Similarly, when you are joining on same column names on both data frames use.
# Using merge with same column namesdf2 <- merge(x=emp_df,y=dept_df, by=c("dept_id","dept_branch_id")) df2
4. Conclusion
In this article, you have learned how to join or merge data frames on multiple columns using R base merge() function and join functions from dplyr package. Using dplyr approach is the best to use when you are joining on larger datasets as it performs efficiently over the R base.
Related Articles
As an experienced data analyst and enthusiast in R programming, I've actively worked with R for years, leveraging its extensive packages and functionalities for data manipulation, analysis, and visualization. I've utilized the dplyr package extensively for data wrangling, including the merging and joining of multiple data frames based on various criteria.

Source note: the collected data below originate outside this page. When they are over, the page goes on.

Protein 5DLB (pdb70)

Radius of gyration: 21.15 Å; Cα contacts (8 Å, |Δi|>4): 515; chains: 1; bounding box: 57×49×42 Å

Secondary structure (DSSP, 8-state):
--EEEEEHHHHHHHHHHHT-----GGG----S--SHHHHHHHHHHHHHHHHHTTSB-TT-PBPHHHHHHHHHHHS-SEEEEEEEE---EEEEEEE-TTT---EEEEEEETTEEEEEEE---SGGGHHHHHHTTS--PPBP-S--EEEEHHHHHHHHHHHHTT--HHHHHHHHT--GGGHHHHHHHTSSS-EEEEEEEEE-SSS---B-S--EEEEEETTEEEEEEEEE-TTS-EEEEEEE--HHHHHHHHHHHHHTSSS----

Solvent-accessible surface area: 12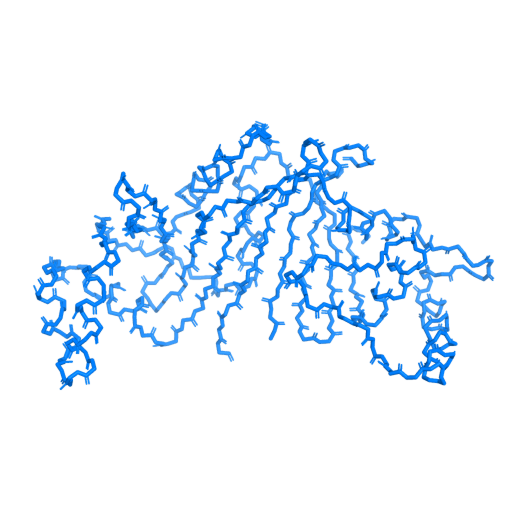787 Å² total; per-residue (Å²): 157,63,48,25,105,3,42,11,41,6,0,18,4,1,0,60,85,34,62,3,46,88,13,27,152,2,0,37,11,106,65,51,60,93,52,96,77,88,23,78,67,20,63,49,125,6,119,79,45,2,63,94,99,60,22,13,51,116,131,36,89,18,49,100,47,5,12,30,11,0,65,1,0,17,99,24,69,47,27,0,17,1,74,15,71,46,157,119,44,57,0,1,2,0,9,4,58,63,96,62,116,51,0,0,12,0,28,13,88,57,106,81,0,39,0,42,3,57,93,4,85,39,25,153,19,2,18,103,14,2,16,84,11,18,54,85,110,86,51,2,110,34,77,116,38,66,23,40,124,147,53,17,58,145,7,61,53,70,63,191,101,65,68,62,54,87,40,2,5,80,69,40,52,9,83,121,94,3,38,74,9,2,90,6,6,96,56,53,96,92,9,43,0,80,0,35,0,0,2,54,64,84,61,60,74,57,73,6,93,29,23,4,20,2,9,3,3,99,34,5,23,0,3,20,34,26,67,130,36,208,77,20,36,57,45,18,44,15,19,24,3,48,81,160,28,2,9,57,8,0,68,110,9,4,62,92,9,103,53,27,90,27,94

Nearest PDB structures (foldseek):
  5dlb-assembly1_A  TM=1.004E+00  e=1.150E-56  Mycobacterium marinum M
  4l4w-assembly1_A  TM=9.235E-01  e=9.247E-38  Mycolicibacterium smegmatis MC2 155
  4w4j-assembly2_B  TM=9.077E-01  e=9.979E-37  Mycolicibacterium smegmatis MC2 155
  4rcl-assembly1_A  TM=8.877E-01  e=6.692E-36  Mycolicibacterium smegmatis MC2 155
  4rcl-assembly2_B  TM=8.724E-01  e=5.735E-31  Mycolicibacterium smegmatis MC2 155

B-factor: mean 40.36, std 13.99, range [22.15, 113.04]

Foldseek 3Di:
DQKDKDFLLLLCLLCVVLPFNDFPVQLVSDDPDDDVVVVVVSNVVNQVVCVVVVQADPVGDGNPNSSVQSCQRRPAQKKKWKCKDAPNWTKMWGARPVPDCGIWIWIHDPRMIMIGSDNDDALLVCPVVNCPRFDPFAWFDDDKDKDWPVLVVVLVVCVVVVDDPVVSCVVVPDPPVCVVVVVFQVDDRKMKMWIKMWGCDVVDIDIQPWIKMWMQGPRGIWIWGWDQDPVGTIMIMIDIPDSVVVRVSVLVNLCVDPVRDPD

InterPro domains:
  IPR025734 EspG family [PF14011] (11-272)

Sequence (263 aa):
PNAVELTVENAWFIAEMVGAGTFPWVLAITTPYSDEAQRSAFFARQRDELTQLGLLSSDGVVNPAVAEWIKVVCFPERWLDLRYVGPLLRGIVAQSAGIMFNTVVALRNAQLVTFTAMDIDDPRALVPVLGVGLSARPPARFEEFSMPMRVGARADERLRSGESLDEVLDYLGIPVSARPVVQAVFSGPRSYVEIVAGCNRDGEHTTTDVGLSIVDTTAGRVLVSPSRAFDGEWVSTFSAGTPFATAVAIDQLIANLPDGQWF

Structure (mmCIF, N/CA/C/O backbone):
data_5DLB
#
_entry.id   5DLB
#
_cell.length_a   112.206
_cell.length_b   46.019
_cell.length_c   58.006
_cell.angle_alpha   90.000
_cell.angle_beta   92.240
_cell.angle_gamma   90.000
#
_symmetry.space_group_name_H-M   'C 1 2 1'
#
loop_
_entity.id
_entity.type
_entity.pdbx_description
1 polymer 'chaperone EspG3'
2 non-polymer '3-CYCLOHEXYL-1-PROPYLSULFONIC ACID'
3 non-polymer GLYCEROL
4 non-polymer 'SULFATE ION'
5 non-polymer 'PLATINUM (II) ION'
6 non-polymer 'THIOCYANATE ION'
7 water water
#
loop_
_atom_site.group_PDB
_atom_site.id
_atom_site.type_symbol
_atom_site.label_atom_id
_atom_site.label_alt_id
_atom_site.label_comp_id
_atom_site.label_asym_id
_atom_site.label_entity_id
_atom_site.label_seq_id
_atom_site.pdbx_PDB_ins_code
_atom_site.Cartn_x
_atom_site.Cartn_y
_atom_site.Cartn_z
_atom_site.occupancy
_atom_site.B_iso_or_equiv
_atom_site.auth_seq_id
_atom_site.auth_comp_id
_atom_site.auth_asym_id
_atom_site.auth_atom_id
_atom_site.pdbx_PDB_model_num
ATOM 1 N N . PRO A 1 22 ? 8.781 61.594 -9.236 1.00 49.49 5 PRO A N 1
ATOM 2 C CA . PRO A 1 22 ? 8.644 62.374 -10.485 1.00 49.06 5 PRO A CA 1
ATOM 3 C C . PRO A 1 22 ? 9.701 61.974 -11.543 1.00 46.37 5 PRO A C 1
ATOM 4 O O . PRO A 1 22 ? 9.479 62.116 -12.742 1.00 47.40 5 PRO A O 1
ATOM 8 N N . ASN A 1 23 ? 10.842 61.551 -11.038 1.00 43.62 6 ASN A N 1
ATOM 9 C CA . ASN A 1 23 ? 11.920 60.924 -11.771 1.00 41.54 6 ASN A CA 1
ATOM 10 C C . ASN A 1 23 ? 11.861 59.402 -11.689 1.00 36.95 6 ASN A C 1
ATOM 11 O O . ASN A 1 23 ? 12.807 58.749 -12.050 1.00 35.69 6 ASN A O 1
ATOM 16 N N . ALA A 1 24 ? 10.782 58.824 -11.177 1.00 34.62 7 ALA A N 1
ATOM 17 C CA . ALA A 1 24 ? 10.675 57.372 -11.092 1.00 32.71 7 ALA A CA 1
ATOM 18 C C . ALA A 1 24 ? 9.221 56.945 -11.031 1.00 32.63 7 ALA A C 1
ATOM 19 O O . ALA A 1 24 ? 8.369 57.660 -10.469 1.00 33.03 7 ALA A O 1
ATOM 21 N N . VAL A 1 25 ? 8.974 55.763 -11.554 1.00 31.34 8 VAL A N 1
ATOM 22 C CA . VAL A 1 25 ? 7.672 55.178 -11.541 1.00 31.77 8 VAL A CA 1
ATOM 23 C C . VAL A 1 25 ? 7.837 53.702 -11.292 1.00 31.02 8 VAL A C 1
ATOM 24 O O . VAL A 1 25 ? 8.742 53.086 -11.830 1.00 29.70 8 VAL A O 1
ATOM 28 N N . GLU A 1 26 ? 6.996 53.163 -10.400 1.00 31.41 9 GLU A N 1
ATOM 29 C CA . GLU A 1 26 ? 6.887 51.718 -10.256 1.00 31.61 9 GLU A CA 1
ATOM 30 C C . GLU A 1 26 ? 5.678 51.223 -11.059 1.00 31.11 9 GLU A C 1
ATOM 31 O O . GLU A 1 26 ? 4.590 51.749 -10.913 1.00 31.49 9 GLU A O 1
ATOM 37 N N . LEU A 1 27 ? 5.840 50.139 -11.803 1.00 29.96 10 LEU A N 1
ATOM 38 C CA . LEU A 1 27 ? 4.763 49.556 -12.552 1.00 30.18 10 LEU A CA 1
ATOM 39 C C . LEU A 1 27 ? 4.700 48.069 -12.336 1.00 29.63 10 LEU A C 1
ATOM 40 O O . LEU A 1 27 ? 5.657 47.465 -11.883 1.00 28.68 10 LEU A O 1
ATOM 45 N N . THR A 1 28 ? 3.600 47.465 -12.761 1.00 30.05 11 THR A N 1
ATOM 46 C CA . THR A 1 28 ? 3.547 46.024 -12.868 1.00 30.27 11 THR A CA 1
ATOM 47 C C . THR A 1 28 ? 4.261 45.702 -14.150 1.00 29.83 11 THR A C 1
ATOM 48 O O . THR A 1 28 ? 4.411 46.570 -15.073 1.00 29.62 11 THR A O 1
ATOM 52 N N . VAL A 1 29 ? 4.677 44.456 -14.255 1.00 30.13 12 VAL A N 1
ATOM 53 C CA . VAL A 1 29 ? 5.391 44.063 -15.476 1.00 30.06 12 VAL A CA 1
ATOM 54 C C . VAL A 1 29 ? 4.404 44.084 -16.620 1.00 30.89 12 VAL A C 1
ATOM 55 O O . VAL A 1 29 ? 4.786 44.247 -17.781 1.00 30.76 12 VAL A O 1
ATOM 59 N N . GLU A 1 30 ? 3.120 43.913 -16.319 1.00 31.94 13 GLU A N 1
ATOM 60 C CA . GLU A 1 30 ? 2.105 43.906 -17.378 1.00 32.97 13 GLU A CA 1
ATOM 61 C C . GLU A 1 30 ? 1.840 45.318 -17.852 1.00 31.94 13 GLU A C 1
ATOM 62 O O . GLU A 1 30 ? 1.689 45.555 -19.057 1.00 31.83 13 GLU A O 1
ATOM 68 N N . ASN A 1 31 ? 1.795 46.247 -16.899 1.00 30.84 14 ASN A N 1
ATOM 69 C CA . ASN A 1 31 ? 1.710 47.675 -17.195 1.00 30.37 14 ASN A CA 1
ATOM 70 C C . ASN A 1 31 ? 2.859 48.096 -18.161 1.00 29.45 14 ASN A C 1
ATOM 71 O O . ASN A 1 31 ? 2.657 48.851 -19.117 1.00 29.53 14 ASN A O 1
ATOM 76 N N . ALA A 1 32 ? 4.043 47.652 -17.822 1.00 28.67 15 ALA A N 1
ATOM 77 C CA . ALA A 1 32 ? 5.251 48.002 -18.565 1.00 28.30 15 ALA A CA 1
ATOM 78 C C . ALA A 1 32 ? 5.143 47.474 -19.990 1.00 29.06 15 ALA A C 1
ATOM 79 O O . ALA A 1 32 ? 5.448 48.218 -20.962 1.00 29.48 15 ALA A O 1
ATOM 81 N N . TRP A 1 33 ? 4.719 46.215 -20.131 1.00 29.90 16 TRP A N 1
ATOM 82 C CA . TRP A 1 33 ? 4.564 45.562 -21.433 1.00 31.23 16 TRP A CA 1
ATOM 83 C C . TRP A 1 33 ? 3.590 46.348 -22.302 1.00 31.27 16 TRP A C 1
ATOM 84 O O . TRP A 1 33 ? 3.837 46.595 -23.471 1.00 31.37 16 TRP A O 1
ATOM 95 N N . PHE A 1 34 ? 2.456 46.759 -21.718 1.00 30.97 17 PHE A N 1
ATOM 96 C CA . PHE A 1 34 ? 1.471 47.575 -22.436 1.00 31.41 17 PHE A CA 1
ATOM 97 C C . PHE A 1 34 ? 2.004 48.907 -22.990 1.00 30.69 17 PHE A C 1
ATOM 98 O O . PHE A 1 34 ? 1.686 49.316 -24.106 1.00 31.30 17 PHE A O 1
ATOM 106 N N . ILE A 1 35 ? 2.826 49.584 -22.209 1.00 29.57 18 ILE A N 1
ATOM 107 C CA . ILE A 1 35 ? 3.340 50.878 -22.586 1.00 29.35 18 ILE A CA 1
ATOM 108 C C . ILE A 1 35 ? 4.383 50.674 -23.656 1.00 29.46 18 ILE A C 1
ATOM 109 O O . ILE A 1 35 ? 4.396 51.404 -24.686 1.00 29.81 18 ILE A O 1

The process of joining or merging data frames on multiple columns in R involves utilizing both base R functions like merge()
and specialized functions from the dplyr
package. I've applied these techniques across diverse datasets, optimizing code for efficiency and performance.
In the provided article, the focus is on two primary methodologies:
1. Using dplyr Package for Joining Multiple Columns
The dplyr
package offers a set of functions (inner_join()
, left_join()
, right_join()
, full_join()
, anti_join()
, semi_join()
) supporting joining on multiple columns. These functions enhance readability and execution speed compared to base R operations.
The syntax for inner_join()
in dplyr:
inner_join(df1, df2, by = c('x1'='y1', 'x2'='y2'))
2. Employing base R merge()
Function for Joining Multiple Columns
The base R function merge()
can also perform joins on multiple columns by specifying columns to join (by.x
and by.y
).
The syntax for merge()
in base R:
merge(x = df1, y = df2, by.x = c("x_col1", "x_col2"), by.y = c("y_col1", "y_col2"))
Both methods showcase examples of joining data frames (emp_df
and dept_df
) based on multiple columns, considering scenarios where column names are the same or different across the data frames.
The conclusion drawn emphasizes the efficiency of the dplyr
approach, especially when handling larger datasets due to its optimized performance over base R operations.
For individuals interested in related topics, exploring further articles on R joins (inner_join()
, left_join()
, right_join()
, full_join()
, anti_join()
, semi_join()
) and various methodologies in data frame manipulation using dplyr
and base R functions can provide a more comprehensive understanding. Topics such as joining on different column names, multiple data frames, semi-joins, anti-joins, outer joins, right joins, left joins, and inner joins offer a deeper dive into R's data manipulation capabilities.